CRISPR is an acronym for a new medical technology that allows scientists to edit human DNA before birth, with the potential to cure untold numbers of genetic abnormalities that lead to ailments and disease. The process itself is not objectionable in theory because it involves operating on the unborn child without harming them. (For a more extensive exploration of the power and promise of CRISPR, see this article from our member magazine last year.)

However, while the eventual therapeutic application of the technology is not a concern for pro-lifers at this time, the research in developing it could be.

Scientists have now, for the first time in the US, edited the DNA of actual embryonic unborn children using CRISPR, but the unborn children were aborted after they were done.

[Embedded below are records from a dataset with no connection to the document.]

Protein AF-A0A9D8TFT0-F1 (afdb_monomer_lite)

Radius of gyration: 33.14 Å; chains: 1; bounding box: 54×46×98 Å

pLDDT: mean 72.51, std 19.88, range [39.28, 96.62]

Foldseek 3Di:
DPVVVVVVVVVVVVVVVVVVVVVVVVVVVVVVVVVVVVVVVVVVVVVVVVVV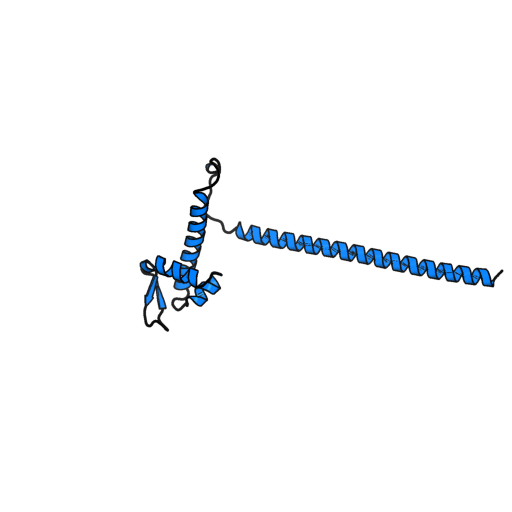VVVPPDDDDDDPVPPDDDDDDCVVVVVVVVVLVVLLVLVVVVCVVPFADDLVNSCVVSVHDSVSSVVSVVVCCVQWDWDDDPPDTTIDGDD

Structure (mmCIF, N/CA/C/O backbone):
data_AF-A0A9D8TFT0-F1
#
_entry.id   AF-A0A9D8TFT0-F1
#
loop_
_atom_site.group_PDB
_atom_site.id
_atom_site.type_symbol
_atom_site.label_atom_id
_atom_site.label_alt_id
_atom_site.label_comp_id
_atom_site.label_asym_id
_atom_site.label_entity_id
_atom_site.label_seq_id
_atom_site.pdbx_PDB_ins_code
_atom_site.Cartn_x
_atom_site.Cartn_y
_atom_site.Cartn_z
_atom_site.occupancy
_atom_site.B_iso_or_equiv
_atom_site.auth_seq_id
_atom_site.auth_comp_id
_atom_site.auth_asym_id
_atom_site.auth_atom_id
_atom_site.pdbx_PDB_model_num
ATOM 1 N N . GLU A 1 1 ? 40.470 -12.685 -85.219 1.00 59.19 1 GLU A N 1
ATOM 2 C CA . GLU A 1 1 ? 40.217 -11.946 -83.956 1.00 59.19 1 GLU A CA 1
ATOM 3 C C . GLU A 1 1 ? 38.874 -12.232 -83.263 1.00 59.19 1 GLU A C 1
ATOM 5 O O . GLU A 1 1 ? 38.776 -11.974 -82.068 1.00 59.19 1 GLU A O 1
ATOM 10 N N . THR A 1 2 ? 37.845 -12.749 -83.944 1.00 58.25 2 THR A N 1
ATOM 11 C CA . THR A 1 2 ? 36.441 -12.717 -83.475 1.00 58.25 2 THR A CA 1
ATOM 12 C C . THR A 1 2 ? 36.163 -13.443 -82.150 1.00 58.25 2 THR A C 1
ATOM 14 O O . THR A 1 2 ? 35.513 -12.871 -81.281 1.00 58.25 2 THR A O 1
ATOM 17 N N . SER A 1 3 ? 36.697 -14.650 -81.928 1.00 57.16 3 SER A N 1
ATOM 18 C CA . SER A 1 3 ? 36.412 -15.425 -80.703 1.00 57.16 3 SER A CA 1
ATOM 19 C C . SER A 1 3 ? 36.971 -14.790 -79.426 1.00 57.16 3 SER A C 1
ATOM 21 O O . SER A 1 3 ? 36.320 -14.844 -78.392 1.00 57.16 3 SER A O 1
ATOM 23 N N . LYS A 1 4 ? 38.133 -14.124 -79.496 1.00 62.25 4 LYS A N 1
ATOM 24 C CA . LYS A 1 4 ? 38.729 -13.431 -78.337 1.00 62.25 4 LYS A CA 1
ATOM 25 C C . LYS A 1 4 ? 37.905 -12.210 -77.917 1.00 62.25 4 LYS A C 1
ATOM 27 O O . LYS A 1 4 ? 37.848 -11.884 -76.738 1.00 62.25 4 LYS A O 1
ATOM 32 N N . ASN A 1 5 ? 37.269 -11.546 -78.884 1.00 63.59 5 ASN A N 1
ATOM 33 C CA . ASN A 1 5 ? 36.414 -10.387 -78.634 1.00 63.59 5 ASN A CA 1
ATOM 34 C C . ASN A 1 5 ? 35.085 -10.817 -77.984 1.00 63.59 5 ASN A C 1
ATOM 36 O O . ASN A 1 5 ? 34.663 -10.220 -77.002 1.00 63.59 5 ASN A O 1
ATOM 40 N N . VAL A 1 6 ? 34.491 -11.927 -78.442 1.00 68.50 6 VAL A N 1
ATOM 41 C CA . VAL A 1 6 ? 33.281 -12.508 -77.829 1.00 68.50 6 VAL A CA 1
ATOM 42 C C . VAL A 1 6 ? 33.527 -12.929 -76.375 1.00 68.50 6 VAL A C 1
ATOM 44 O O . VAL A 1 6 ? 32.724 -12.589 -75.511 1.00 68.50 6 VAL A O 1
ATOM 47 N N . THR A 1 7 ? 34.651 -13.594 -76.079 1.00 67.38 7 THR A N 1
ATOM 48 C CA . THR A 1 7 ? 35.006 -13.980 -74.701 1.00 67.38 7 THR A CA 1
ATOM 49 C C . THR A 1 7 ? 35.210 -12.763 -73.800 1.00 67.38 7 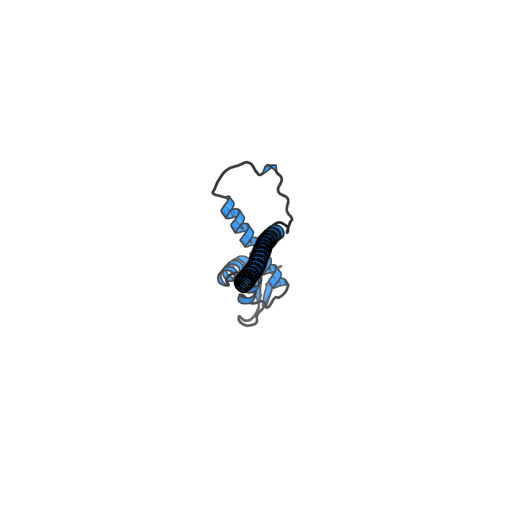THR A C 1
ATOM 51 O O . THR A 1 7 ? 34.651 -12.716 -72.710 1.00 67.38 7 THR A O 1
ATOM 54 N N . LYS A 1 8 ? 35.924 -11.736 -74.280 1.00 66.31 8 LYS A N 1
ATOM 55 C CA . LYS A 1 8 ? 36.155 -10.504 -73.515 1.00 66.31 8 LYS A CA 1
ATOM 56 C C . LYS A 1 8 ? 34.862 -9.725 -73.241 1.00 66.31 8 LYS A C 1
ATOM 58 O O . LYS A 1 8 ? 34.710 -9.158 -72.165 1.00 66.31 8 LYS A O 1
ATOM 63 N N . ASN A 1 9 ? 33.923 -9.715 -74.189 1.00 65.12 9 ASN A N 1
ATOM 64 C CA . ASN A 1 9 ? 32.612 -9.088 -73.997 1.00 65.12 9 ASN A CA 1
ATOM 65 C C . ASN A 1 9 ? 31.750 -9.866 -72.997 1.00 65.12 9 ASN A C 1
ATOM 67 O O . ASN A 1 9 ? 31.046 -9.250 -72.204 1.00 65.12 9 ASN A O 1
ATOM 71 N N . TYR A 1 10 ? 31.830 -11.199 -72.999 1.00 69.31 10 TYR A N 1
ATOM 72 C CA . TYR A 1 10 ? 31.143 -12.025 -72.008 1.00 69.31 10 TYR A CA 1
ATOM 73 C C . TYR A 1 10 ? 31.704 -11.792 -70.599 1.00 69.31 10 TYR A C 1
ATOM 75 O O . TYR A 1 10 ? 30.940 -11.528 -69.682 1.00 69.31 10 TYR A O 1
ATOM 83 N N . GLU A 1 11 ? 33.029 -11.793 -70.431 1.00 70.81 11 GLU A N 1
ATOM 84 C CA . GLU A 1 11 ? 33.682 -11.499 -69.145 1.00 70.81 11 GLU A CA 1
ATOM 85 C C . GLU A 1 11 ? 33.321 -10.103 -68.620 1.00 70.81 11 GLU A C 1
ATOM 87 O O . GLU A 1 11 ? 32.969 -9.960 -67.451 1.00 70.81 11 GLU A O 1
ATOM 92 N N . MET A 1 12 ? 33.314 -9.094 -69.497 1.00 66.31 12 MET A N 1
ATOM 93 C CA . MET A 1 12 ? 32.900 -7.732 -69.148 1.00 66.31 12 MET A CA 1
ATOM 94 C C . MET A 1 12 ? 31.417 -7.663 -68.751 1.00 66.31 12 MET A C 1
ATOM 96 O O . MET A 1 12 ? 31.080 -6.959 -67.805 1.00 66.31 12 MET A O 1
ATOM 100 N N . SER A 1 13 ? 30.540 -8.424 -69.417 1.00 67.19 13 SER A N 1
ATOM 101 C CA . SER A 1 13 ? 29.121 -8.541 -69.046 1.00 67.19 13 SER A CA 1
ATOM 102 C C . SER A 1 13 ? 28.959 -9.147 -67.649 1.00 67.19 13 SER A C 1
ATOM 104 O O . SER A 1 13 ? 28.291 -8.556 -66.800 1.00 67.19 13 SER A O 1
ATOM 106 N N . GLN A 1 14 ? 29.646 -10.259 -67.365 1.00 66.38 14 GLN A N 1
ATOM 107 C CA . GLN A 1 14 ? 29.615 -10.891 -66.042 1.00 66.38 14 GLN A CA 1
ATOM 108 C C . GLN A 1 14 ? 30.145 -9.945 -64.952 1.00 66.38 14 GLN A C 1
ATOM 110 O O . GLN A 1 14 ? 29.563 -9.841 -63.874 1.00 66.38 14 GLN A O 1
ATOM 115 N N . GLU A 1 15 ? 31.219 -9.203 -65.229 1.00 68.38 15 GLU A N 1
ATOM 116 C CA . GLU A 1 15 ? 31.775 -8.229 -64.288 1.00 68.38 15 GLU A CA 1
ATOM 117 C C . GLU A 1 15 ? 30.795 -7.072 -64.023 1.00 68.38 15 GLU A C 1
ATOM 119 O O . GLU A 1 15 ? 30.597 -6.676 -62.874 1.00 68.38 15 GLU A O 1
ATOM 124 N N . THR A 1 16 ? 30.094 -6.580 -65.049 1.00 65.88 16 THR A N 1
ATOM 125 C CA . THR A 1 16 ? 29.056 -5.555 -64.855 1.00 65.88 16 THR A CA 1
ATOM 126 C C . THR A 1 16 ? 27.887 -6.057 -64.008 1.00 65.88 16 THR A C 1
ATOM 128 O O . THR A 1 16 ? 27.457 -5.347 -63.101 1.00 65.88 16 THR A O 1
ATOM 131 N N . GLU A 1 17 ? 27.422 -7.291 -64.218 1.00 69.75 17 GLU A N 1
ATOM 132 C CA . GLU A 1 17 ? 26.341 -7.888 -63.424 1.00 69.75 17 GLU A CA 1
ATOM 133 C C . GLU A 1 17 ? 26.746 -8.078 -61.956 1.00 69.75 17 GLU A C 1
ATOM 135 O O . GLU A 1 17 ? 25.991 -7.719 -61.049 1.00 69.75 17 GLU A O 1
ATOM 140 N N . THR A 1 18 ? 27.967 -8.560 -61.702 1.00 63.31 18 THR A N 1
ATOM 141 C CA . THR A 1 18 ? 28.485 -8.724 -60.330 1.00 63.31 18 THR A CA 1
ATOM 142 C C . THR A 1 18 ? 28.646 -7.392 -59.598 1.00 63.31 18 THR A C 1
ATOM 144 O O . THR A 1 18 ? 28.325 -7.299 -58.412 1.00 63.31 18 THR A O 1
ATOM 147 N N . ASN A 1 19 ? 29.070 -6.337 -60.297 1.00 66.44 19 ASN A N 1
ATOM 148 C CA . ASN A 1 19 ? 29.185 -5.000 -59.720 1.00 66.44 19 ASN A CA 1
ATOM 149 C C . ASN A 1 19 ? 27.810 -4.387 -59.406 1.00 66.44 19 ASN A C 1
ATOM 151 O O . ASN A 1 19 ? 27.646 -3.757 -58.361 1.00 66.44 19 ASN A O 1
ATOM 155 N N . VAL A 1 20 ? 26.801 -4.607 -60.256 1.00 69.62 20 VAL A N 1
ATOM 156 C CA . VAL A 1 20 ? 25.420 -4.158 -60.001 1.00 69.62 20 VAL A CA 1
ATOM 157 C C . VAL A 1 20 ? 24.817 -4.873 -58.787 1.00 69.62 20 VAL A C 1
ATOM 159 O O . VAL A 1 20 ? 24.197 -4.220 -57.947 1.00 69.62 20 VAL A O 1
ATOM 162 N N . LEU A 1 21 ? 25.032 -6.187 -58.653 1.00 65.75 21 LEU A N 1
ATOM 163 C CA . LEU A 1 21 ? 24.573 -6.964 -57.496 1.00 65.75 21 LEU A CA 1
ATOM 164 C C . LEU A 1 21 ? 25.232 -6.494 -56.194 1.00 65.75 21 LEU A C 1
ATOM 166 O O . LEU A 1 21 ? 24.523 -6.208 -55.233 1.00 65.75 21 LEU A O 1
ATOM 170 N N . ARG A 1 22 ? 26.558 -6.305 -56.191 1.00 64.19 22 ARG A N 1
ATOM 171 C CA . ARG A 1 22 ? 27.298 -5.785 -55.029 1.00 64.19 22 ARG A CA 1
ATOM 172 C C . ARG A 1 22 ? 26.815 -4.395 -54.610 1.00 64.19 22 ARG A C 1
ATOM 174 O O . ARG A 1 22 ? 26.677 -4.125 -53.422 1.00 64.19 22 ARG A O 1
ATOM 181 N N . ASN A 1 23 ? 26.537 -3.515 -55.571 1.00 62.41 23 ASN A N 1
ATOM 182 C CA . ASN A 1 23 ? 26.007 -2.181 -55.279 1.00 62.41 23 ASN A CA 1
ATOM 183 C C . ASN A 1 23 ? 24.588 -2.246 -54.691 1.00 62.41 23 ASN A C 1
ATOM 185 O O . ASN A 1 23 ? 24.248 -1.448 -53.819 1.00 62.41 23 ASN A O 1
ATOM 189 N N . LYS A 1 24 ? 23.770 -3.211 -55.127 1.00 67.69 24 LYS A N 1
ATOM 190 C CA . LYS A 1 24 ? 22.436 -3.452 -54.565 1.00 67.69 24 LYS A CA 1
ATOM 191 C C . LYS A 1 24 ? 22.506 -4.004 -53.138 1.00 67.69 24 LYS A C 1
ATOM 193 O O . LYS A 1 24 ? 21.753 -3.538 -52.292 1.00 67.69 24 LYS A O 1
ATOM 198 N N . GLU A 1 25 ? 23.418 -4.933 -52.860 1.00 61.28 25 GLU A N 1
ATOM 199 C CA . GLU A 1 25 ? 23.664 -5.458 -51.507 1.00 61.28 25 GLU A CA 1
ATOM 200 C C . GLU A 1 25 ? 24.166 -4.361 -50.562 1.00 61.28 25 GLU A C 1
ATOM 202 O O . GLU A 1 25 ? 23.624 -4.200 -49.473 1.00 61.28 25 GLU A O 1
ATOM 207 N N . MET A 1 26 ? 25.118 -3.535 -51.011 1.00 55.81 26 MET A N 1
ATOM 208 C CA . MET A 1 26 ? 25.615 -2.396 -50.234 1.00 55.81 26 MET A CA 1
ATOM 209 C C . MET A 1 26 ? 24.499 -1.383 -49.932 1.00 55.81 26 MET A C 1
ATOM 211 O O . MET A 1 26 ? 24.430 -0.866 -48.821 1.00 55.81 26 MET A O 1
ATOM 215 N N . SER A 1 27 ? 23.586 -1.146 -50.884 1.00 60.41 27 SER A N 1
ATOM 216 C CA . SER A 1 27 ? 22.400 -0.301 -50.678 1.00 60.41 27 SER A CA 1
ATOM 217 C C . SER A 1 27 ? 21.428 -0.898 -49.654 1.00 60.41 27 SER A C 1
ATOM 219 O O . SER A 1 27 ? 20.891 -0.169 -48.823 1.00 60.41 27 SER A O 1
ATOM 221 N N . GLN A 1 28 ? 21.210 -2.215 -49.683 1.00 55.31 28 GLN A N 1
ATOM 222 C CA . GLN A 1 28 ? 20.349 -2.899 -48.712 1.00 55.31 28 GLN A CA 1
ATOM 223 C C . GLN A 1 28 ? 20.963 -2.886 -47.308 1.00 55.31 28 GLN A C 1
ATOM 225 O O . GLN A 1 28 ? 20.259 -2.649 -46.331 1.00 55.31 28 GLN A O 1
ATOM 230 N N . GLU A 1 29 ? 22.277 -3.074 -47.195 1.00 58.19 29 GLU A N 1
ATOM 231 C CA . GLU A 1 29 ? 22.991 -3.020 -45.919 1.00 58.19 29 GLU A CA 1
ATOM 232 C C . GLU A 1 29 ? 22.962 -1.610 -45.310 1.00 58.19 29 GLU A C 1
ATOM 234 O O . GLU A 1 29 ? 22.773 -1.461 -44.102 1.00 58.19 29 GLU A O 1
ATOM 239 N N . THR A 1 30 ? 23.051 -0.557 -46.134 1.00 58.88 30 THR A N 1
ATOM 240 C CA . THR A 1 30 ? 22.840 0.818 -45.654 1.00 58.88 30 THR A CA 1
ATOM 241 C C . THR A 1 30 ? 21.418 1.047 -45.148 1.00 58.88 30 THR A C 1
ATOM 243 O O . THR A 1 30 ? 21.247 1.687 -44.116 1.00 58.88 30 THR A O 1
ATOM 246 N N . GLU A 1 31 ? 20.408 0.485 -45.812 1.00 57.53 31 GLU A N 1
ATOM 247 C CA . GLU A 1 31 ? 18.998 0.632 -45.431 1.00 57.53 31 GLU A CA 1
ATOM 248 C C . GLU A 1 31 ? 18.694 -0.106 -44.114 1.00 57.53 31 GLU A C 1
ATOM 250 O O . GLU A 1 31 ? 18.088 0.459 -43.206 1.00 57.53 31 GLU A O 1
ATOM 255 N N . ILE A 1 32 ? 19.221 -1.325 -43.947 1.00 55.28 32 ILE A N 1
ATOM 256 C CA . ILE A 1 32 ? 19.115 -2.111 -42.706 1.00 55.28 32 ILE A CA 1
ATOM 257 C C . ILE A 1 32 ? 19.799 -1.394 -41.532 1.00 55.28 32 ILE A C 1
ATOM 259 O O . ILE A 1 32 ? 19.267 -1.371 -40.421 1.00 55.28 32 ILE A O 1
ATOM 263 N N . ASN A 1 33 ? 20.964 -0.783 -41.763 1.00 54.59 33 ASN A N 1
ATOM 264 C CA . ASN A 1 33 ? 21.682 -0.046 -40.723 1.00 54.59 33 ASN A CA 1
ATOM 265 C C . ASN A 1 33 ? 20.966 1.255 -40.321 1.00 54.59 33 ASN A C 1
ATOM 267 O O . ASN A 1 33 ? 21.003 1.625 -39.148 1.00 54.59 33 ASN A O 1
ATOM 271 N N . VAL A 1 34 ? 20.291 1.929 -41.260 1.00 57.16 34 VAL A N 1
ATOM 272 C CA . VAL A 1 34 ? 19.446 3.102 -40.970 1.00 57.16 34 VAL A CA 1
ATOM 273 C C . VAL A 1 34 ? 18.228 2.695 -40.137 1.00 57.16 34 VAL A C 1
ATOM 275 O O . VAL A 1 34 ? 18.010 3.284 -39.083 1.00 57.16 34 VAL A O 1
ATOM 278 N N . LEU A 1 35 ? 17.515 1.631 -40.522 1.00 53.91 35 LEU A N 1
ATOM 279 C CA . LEU A 1 35 ? 16.350 1.125 -39.781 1.00 53.91 35 LEU A CA 1
ATOM 280 C C . LEU A 1 35 ? 16.706 0.683 -38.353 1.00 53.91 35 LEU A C 1
ATOM 282 O O . LEU A 1 35 ? 16.001 1.013 -37.406 1.00 53.91 35 LEU A O 1
ATOM 286 N N . ARG A 1 36 ? 17.839 -0.008 -38.169 1.00 50.19 36 ARG A N 1
ATOM 287 C CA . ARG A 1 36 ? 18.319 -0.421 -36.839 1.00 50.19 36 ARG A CA 1
ATOM 288 C C . ARG A 1 36 ? 18.674 0.773 -35.945 1.00 50.19 36 ARG A C 1
ATOM 290 O O . ARG A 1 36 ? 18.492 0.710 -34.730 1.00 50.19 36 ARG A O 1
ATOM 297 N N . ASN A 1 37 ? 19.192 1.849 -36.534 1.00 53.72 37 ASN A N 1
ATOM 298 C CA . ASN A 1 37 ? 19.458 3.088 -35.809 1.00 53.72 37 ASN A CA 1
ATOM 299 C C . ASN A 1 37 ? 18.156 3.830 -35.464 1.00 53.72 37 ASN A C 1
ATOM 301 O O . ASN A 1 37 ? 18.062 4.390 -34.376 1.00 53.72 37 ASN A O 1
ATOM 305 N N . GLU A 1 38 ? 17.145 3.784 -36.333 1.00 56.25 38 GLU A N 1
ATOM 306 C CA . GLU A 1 38 ? 15.807 4.318 -36.050 1.00 56.25 38 GLU A CA 1
ATOM 307 C C . GLU A 1 38 ? 15.093 3.534 -34.939 1.00 56.25 38 GLU A C 1
ATOM 309 O O . GLU A 1 38 ? 14.515 4.155 -34.051 1.00 56.25 38 GLU A O 1
ATOM 314 N N . GLU A 1 39 ? 15.184 2.199 -34.909 1.00 54.66 39 GLU A N 1
ATOM 315 C CA . GLU A 1 39 ? 14.646 1.375 -33.812 1.00 54.66 39 GLU A CA 1
ATOM 316 C C . GLU A 1 39 ? 15.320 1.700 -32.469 1.00 54.66 39 GLU A C 1
ATOM 318 O O . GLU A 1 39 ? 14.643 1.843 -31.452 1.00 54.66 39 GLU A O 1
ATOM 323 N N . MET A 1 40 ? 16.643 1.906 -32.464 1.00 51.09 40 MET A N 1
ATOM 324 C CA . MET A 1 40 ? 17.371 2.339 -31.265 1.00 51.09 40 MET A CA 1
ATOM 325 C C . MET A 1 40 ? 16.953 3.750 -30.816 1.00 51.09 40 MET A C 1
ATOM 327 O O . MET A 1 40 ? 16.861 4.012 -29.617 1.00 51.09 40 MET A O 1
ATOM 331 N N . SER A 1 41 ? 16.658 4.655 -31.756 1.00 53.03 41 SER A N 1
ATOM 332 C CA . SER A 1 41 ? 16.094 5.977 -31.455 1.00 53.03 41 SER A CA 1
ATOM 333 C C . SER A 1 41 ? 14.672 5.897 -30.894 1.00 53.03 41 SER A C 1
ATOM 335 O O . SER A 1 41 ? 14.374 6.605 -29.935 1.00 53.03 41 SER A O 1
ATOM 337 N N . GLN A 1 42 ? 13.827 5.005 -31.416 1.00 52.91 42 GLN A N 1
ATOM 338 C CA . GLN A 1 42 ? 12.476 4.772 -30.894 1.00 52.91 42 GLN A CA 1
ATOM 339 C C . GLN A 1 42 ? 12.510 4.173 -29.481 1.00 52.91 42 GLN A C 1
ATOM 341 O O . GLN A 1 42 ? 11.724 4.564 -28.624 1.00 52.91 42 GLN A O 1
ATOM 346 N N . GLU A 1 43 ? 13.447 3.269 -29.191 1.00 52.94 43 GLU A N 1
ATOM 347 C CA . GLU A 1 43 ? 13.603 2.679 -27.856 1.00 52.94 43 GLU A CA 1
ATOM 348 C C . GLU A 1 43 ? 14.111 3.703 -26.823 1.00 52.94 43 GLU A C 1
ATOM 350 O O . GLU A 1 43 ? 13.688 3.692 -25.664 1.00 52.94 43 GLU A O 1
ATOM 355 N N . ILE A 1 44 ? 14.966 4.645 -27.239 1.00 52.88 44 ILE A N 1
ATOM 356 C CA . ILE A 1 44 ? 15.365 5.795 -26.413 1.00 52.88 44 ILE A CA 1
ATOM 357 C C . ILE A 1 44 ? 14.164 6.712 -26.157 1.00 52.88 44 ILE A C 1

The research — which has yet to be published — was led by Shoukhrat Mitalipov of Oregon Health and Science University. It involved editing a “large number” of viable embryos and effectively correcting disease-causing genes, according to MIT Technology Review. (It’s unclear exactly how many embryos were edited, or which genes.) The embryos were developed for only a few days and were not implanted. Without implantation, embryos cannot develop into babies.

This is unacceptable. We cannot let the ends justify the means. We cannot and should not accept the creation and death of one set of human beings in order to develop medical treatments for others. The linked article debates the ethical concerns of editing human DNA for how it can affect humanity in the future, but the present concern is how the use and disposal of human beings in research is affecting our humanity now.